Entreprendre seul ou en franchise : que choisir ?

Créer en réseau offre plusieurs avantages à l’entrepreneur en panne d’idées. Mais aussi des contraintes.

Chaque année, près de 4 000 aspirants chefs d'entreprise décident de s'adosser à un réseau pour créer leur boîte. Une solution qu'ils ont donc préférée à l'entrepreneuriat en solo, et qui comporte plusieurs enjeux.

Une sécurité a priori

Lorsqu'un porteur de projet signe un contrat d'affiliation à une enseigne, celle-ci s'engage à fournir plusieurs prestations pour aider le franchisé à démarrer et développer son activité. A commencer par un concept clé en main dont les tenants et aboutissants sont transmis dans les moindres détails au nouvel entrepreneur. Un manuel opératoire détaillé – dans certains réseaux, ce document peut dépasser les 500 pages – est remis au franchisé et mis à jour régulièrement, selon les évolutions du concept.

Une formation initiale et continue est également dispensée, d'une durée plus ou moins longue, permettant au franchisé d'acquérir toutes les compétences et le savoir-faire spécifique de l'enseigne, afin de dupliquer son succès. L'équipe de développement apporte aussi son soutien et doit se rendre disponible pour répondre aux questions du franchisé, qu'elles soient techniques, commerciales, juridiques ou autres.

Le chef d'entreprise, bien qu'indépendant juridiquement, est donc accompagné par le réseau tout au long de la durée de vie de son contrat. Il peut également échanger des astuces et bonnes pratiques avec les autres franchisés de l'enseigne lors d'événements comme la convention nationale ou les réunions régionales, organisés plusieurs fois par an.

En sus de ces avantages, le franchisé décide souvent de rejoindre un réseau pour bénéficier de la notoriété de la marque. Pour se lancer dans la restauration rapide, ouvrir un McDonald's ou un Burger King est un atout concurrentiel fort qui attirera une clientèle de base et fidèle sans fournir le moindre effort.

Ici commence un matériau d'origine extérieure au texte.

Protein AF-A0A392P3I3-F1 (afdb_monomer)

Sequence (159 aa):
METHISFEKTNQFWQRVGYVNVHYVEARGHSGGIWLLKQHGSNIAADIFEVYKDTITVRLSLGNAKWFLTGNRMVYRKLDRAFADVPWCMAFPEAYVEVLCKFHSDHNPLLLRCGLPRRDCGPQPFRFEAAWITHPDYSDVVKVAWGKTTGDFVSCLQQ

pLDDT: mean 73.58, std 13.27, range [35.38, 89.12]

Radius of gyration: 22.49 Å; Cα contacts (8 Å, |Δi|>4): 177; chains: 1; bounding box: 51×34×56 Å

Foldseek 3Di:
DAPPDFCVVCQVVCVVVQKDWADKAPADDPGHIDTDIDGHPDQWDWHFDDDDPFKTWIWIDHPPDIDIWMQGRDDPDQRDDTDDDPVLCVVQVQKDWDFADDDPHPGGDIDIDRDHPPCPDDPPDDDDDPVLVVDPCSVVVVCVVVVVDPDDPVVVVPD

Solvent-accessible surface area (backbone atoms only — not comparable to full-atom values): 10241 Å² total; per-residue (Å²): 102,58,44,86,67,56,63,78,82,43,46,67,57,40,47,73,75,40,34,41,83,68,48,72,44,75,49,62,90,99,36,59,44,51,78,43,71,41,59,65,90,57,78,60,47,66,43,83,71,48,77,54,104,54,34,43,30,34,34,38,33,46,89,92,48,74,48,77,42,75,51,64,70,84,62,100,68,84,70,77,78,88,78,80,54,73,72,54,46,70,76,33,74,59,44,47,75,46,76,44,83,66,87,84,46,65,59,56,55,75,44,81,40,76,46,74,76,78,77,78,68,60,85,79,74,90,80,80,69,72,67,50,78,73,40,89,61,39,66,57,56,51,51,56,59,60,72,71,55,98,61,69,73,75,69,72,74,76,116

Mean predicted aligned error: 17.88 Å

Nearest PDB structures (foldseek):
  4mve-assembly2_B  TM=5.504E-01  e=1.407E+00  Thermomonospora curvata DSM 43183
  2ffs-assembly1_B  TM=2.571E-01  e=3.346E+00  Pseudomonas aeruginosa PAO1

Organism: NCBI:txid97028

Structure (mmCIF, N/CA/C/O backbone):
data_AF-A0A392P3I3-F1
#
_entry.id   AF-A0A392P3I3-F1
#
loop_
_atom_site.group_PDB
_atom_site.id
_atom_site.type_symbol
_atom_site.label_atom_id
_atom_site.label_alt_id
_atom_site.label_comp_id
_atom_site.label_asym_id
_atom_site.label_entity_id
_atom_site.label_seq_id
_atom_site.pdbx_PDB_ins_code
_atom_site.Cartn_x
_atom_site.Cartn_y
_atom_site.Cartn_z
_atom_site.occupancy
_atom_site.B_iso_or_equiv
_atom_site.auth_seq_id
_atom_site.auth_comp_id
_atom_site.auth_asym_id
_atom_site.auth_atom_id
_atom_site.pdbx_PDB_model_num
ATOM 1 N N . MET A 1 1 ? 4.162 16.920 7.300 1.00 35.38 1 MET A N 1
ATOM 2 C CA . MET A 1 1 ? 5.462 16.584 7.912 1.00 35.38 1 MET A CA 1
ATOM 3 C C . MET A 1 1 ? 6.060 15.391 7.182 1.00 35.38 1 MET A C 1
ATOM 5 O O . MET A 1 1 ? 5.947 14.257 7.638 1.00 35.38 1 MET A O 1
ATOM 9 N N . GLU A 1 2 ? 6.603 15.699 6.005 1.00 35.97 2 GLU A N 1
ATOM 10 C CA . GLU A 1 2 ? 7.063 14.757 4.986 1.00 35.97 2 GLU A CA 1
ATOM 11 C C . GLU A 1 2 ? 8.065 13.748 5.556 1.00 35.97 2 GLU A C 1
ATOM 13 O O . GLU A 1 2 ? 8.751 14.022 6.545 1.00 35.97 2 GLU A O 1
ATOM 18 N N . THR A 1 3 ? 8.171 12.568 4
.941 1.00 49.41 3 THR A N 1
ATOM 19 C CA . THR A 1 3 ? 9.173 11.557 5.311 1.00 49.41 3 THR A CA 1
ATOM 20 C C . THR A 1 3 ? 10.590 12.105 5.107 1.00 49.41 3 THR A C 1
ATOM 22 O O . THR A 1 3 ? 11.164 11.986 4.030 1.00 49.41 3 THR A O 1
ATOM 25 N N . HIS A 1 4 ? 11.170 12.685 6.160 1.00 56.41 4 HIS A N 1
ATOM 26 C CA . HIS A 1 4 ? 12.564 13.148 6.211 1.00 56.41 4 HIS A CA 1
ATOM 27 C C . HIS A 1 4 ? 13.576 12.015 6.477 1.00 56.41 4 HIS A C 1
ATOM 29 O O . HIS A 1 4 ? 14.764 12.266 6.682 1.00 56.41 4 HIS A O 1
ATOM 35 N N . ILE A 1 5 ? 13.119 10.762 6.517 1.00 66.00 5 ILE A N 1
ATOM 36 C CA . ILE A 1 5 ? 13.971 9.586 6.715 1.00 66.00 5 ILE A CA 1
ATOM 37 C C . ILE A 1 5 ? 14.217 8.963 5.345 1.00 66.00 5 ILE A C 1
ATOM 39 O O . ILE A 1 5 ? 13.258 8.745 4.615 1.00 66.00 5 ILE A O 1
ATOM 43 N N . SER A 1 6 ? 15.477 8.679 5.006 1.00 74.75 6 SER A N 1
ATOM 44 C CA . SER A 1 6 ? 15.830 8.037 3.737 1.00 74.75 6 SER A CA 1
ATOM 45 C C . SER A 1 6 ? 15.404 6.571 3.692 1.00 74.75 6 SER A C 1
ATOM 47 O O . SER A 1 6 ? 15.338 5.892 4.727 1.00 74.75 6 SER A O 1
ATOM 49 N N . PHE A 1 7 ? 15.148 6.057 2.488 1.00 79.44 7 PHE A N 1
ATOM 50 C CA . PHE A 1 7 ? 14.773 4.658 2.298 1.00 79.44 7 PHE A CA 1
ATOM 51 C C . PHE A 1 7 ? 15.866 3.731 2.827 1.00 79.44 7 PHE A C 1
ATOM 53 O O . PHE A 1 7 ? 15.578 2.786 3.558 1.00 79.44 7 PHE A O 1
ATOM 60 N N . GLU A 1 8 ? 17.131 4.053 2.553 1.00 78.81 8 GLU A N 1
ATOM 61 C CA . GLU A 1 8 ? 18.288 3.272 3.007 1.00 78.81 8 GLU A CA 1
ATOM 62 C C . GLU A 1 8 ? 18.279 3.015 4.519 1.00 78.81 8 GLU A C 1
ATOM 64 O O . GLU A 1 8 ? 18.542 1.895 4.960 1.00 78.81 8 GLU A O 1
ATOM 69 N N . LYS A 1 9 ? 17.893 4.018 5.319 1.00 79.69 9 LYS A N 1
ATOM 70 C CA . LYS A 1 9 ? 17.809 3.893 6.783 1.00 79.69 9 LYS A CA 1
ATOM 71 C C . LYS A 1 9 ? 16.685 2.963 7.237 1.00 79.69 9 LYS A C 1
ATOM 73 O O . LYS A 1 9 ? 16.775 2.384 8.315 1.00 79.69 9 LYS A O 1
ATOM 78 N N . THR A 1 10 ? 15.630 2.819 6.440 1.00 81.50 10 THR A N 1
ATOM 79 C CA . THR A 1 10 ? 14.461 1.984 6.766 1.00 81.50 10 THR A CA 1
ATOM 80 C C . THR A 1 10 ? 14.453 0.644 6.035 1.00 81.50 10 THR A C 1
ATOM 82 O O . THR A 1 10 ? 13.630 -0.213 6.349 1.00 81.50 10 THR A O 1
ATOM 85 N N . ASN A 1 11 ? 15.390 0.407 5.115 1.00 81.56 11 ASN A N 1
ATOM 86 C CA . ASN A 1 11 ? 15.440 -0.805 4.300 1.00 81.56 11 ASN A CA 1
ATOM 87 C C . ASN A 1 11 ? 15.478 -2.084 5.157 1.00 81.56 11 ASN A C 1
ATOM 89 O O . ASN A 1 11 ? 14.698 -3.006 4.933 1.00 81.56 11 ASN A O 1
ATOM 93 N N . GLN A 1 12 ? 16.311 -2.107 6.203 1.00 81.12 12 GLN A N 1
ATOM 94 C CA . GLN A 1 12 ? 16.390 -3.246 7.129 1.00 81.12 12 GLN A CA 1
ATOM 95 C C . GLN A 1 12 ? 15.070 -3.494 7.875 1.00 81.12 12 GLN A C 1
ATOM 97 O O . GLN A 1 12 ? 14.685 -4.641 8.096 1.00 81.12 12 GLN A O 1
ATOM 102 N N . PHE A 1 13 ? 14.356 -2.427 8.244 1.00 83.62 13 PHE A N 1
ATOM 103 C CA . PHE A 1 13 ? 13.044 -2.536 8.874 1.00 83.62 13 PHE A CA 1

Devenir franchisé permet dont de démarrer plus rapidement son activité, de générer un chiffre d'affaires a priori plus vite grâce à une notoriété établie et reconnue et de s'appuyer si besoin sur les conseils de la tête de réseau, censée accompagner l'entrepreneur.

Des répercussions financières

Bien évidemment, tout ceci a un coût. Pour avoir le droit d'utiliser le nom de l'enseigne et de dupliquer son modèle, le franchisé doit avant tout s'acquitter d'un droit d'entrée plus ou moins élevé selon les services et les points forts apportés par la marque – une enseigne très connue comme Starbucks est plus légitime à exiger un droit d'entrée élevé qu'un réseau qui vient de se lancer. En général, ce montant oscille entre 10 000 et 40 000 euros, mais peut aller au-delà. Cette somme forfaitaire est versée en début de contrat, avant de démarrer l'activité.

S'ajoutent ensuite des versements réguliers censés rémunérer les services apportés par l'enseigne – communication nationale, accompagnement d'un animateur réseau, création de nouveaux outils, etc. Il s'agit des redevances, calculées généralement en pourcentage du chiffre d'affaires réalisé par le franchisé. Celles-ci représentent en moyenne entre 5 et 7% du CA. Une somme importante, prélevée tous les mois sur le montant total des ventes et non sur le bénéfice, que le franchisé doit avoir à l'esprit avant de s'engager avec une enseigne, et incorporer dans son business model.

Pour se décider à entreprendre seul ou en réseau, le porteur de projet doit donc mesurer l'impact financier de son choix et se demander s'il est fait pour devenir franchisé – car cela implique notamment d'accepter les règles de l'enseigne. S'il n'a pas d'idée de business ni d'expérience dans l'entrepreneuriat, cette alternative reste l'une des plus attractives.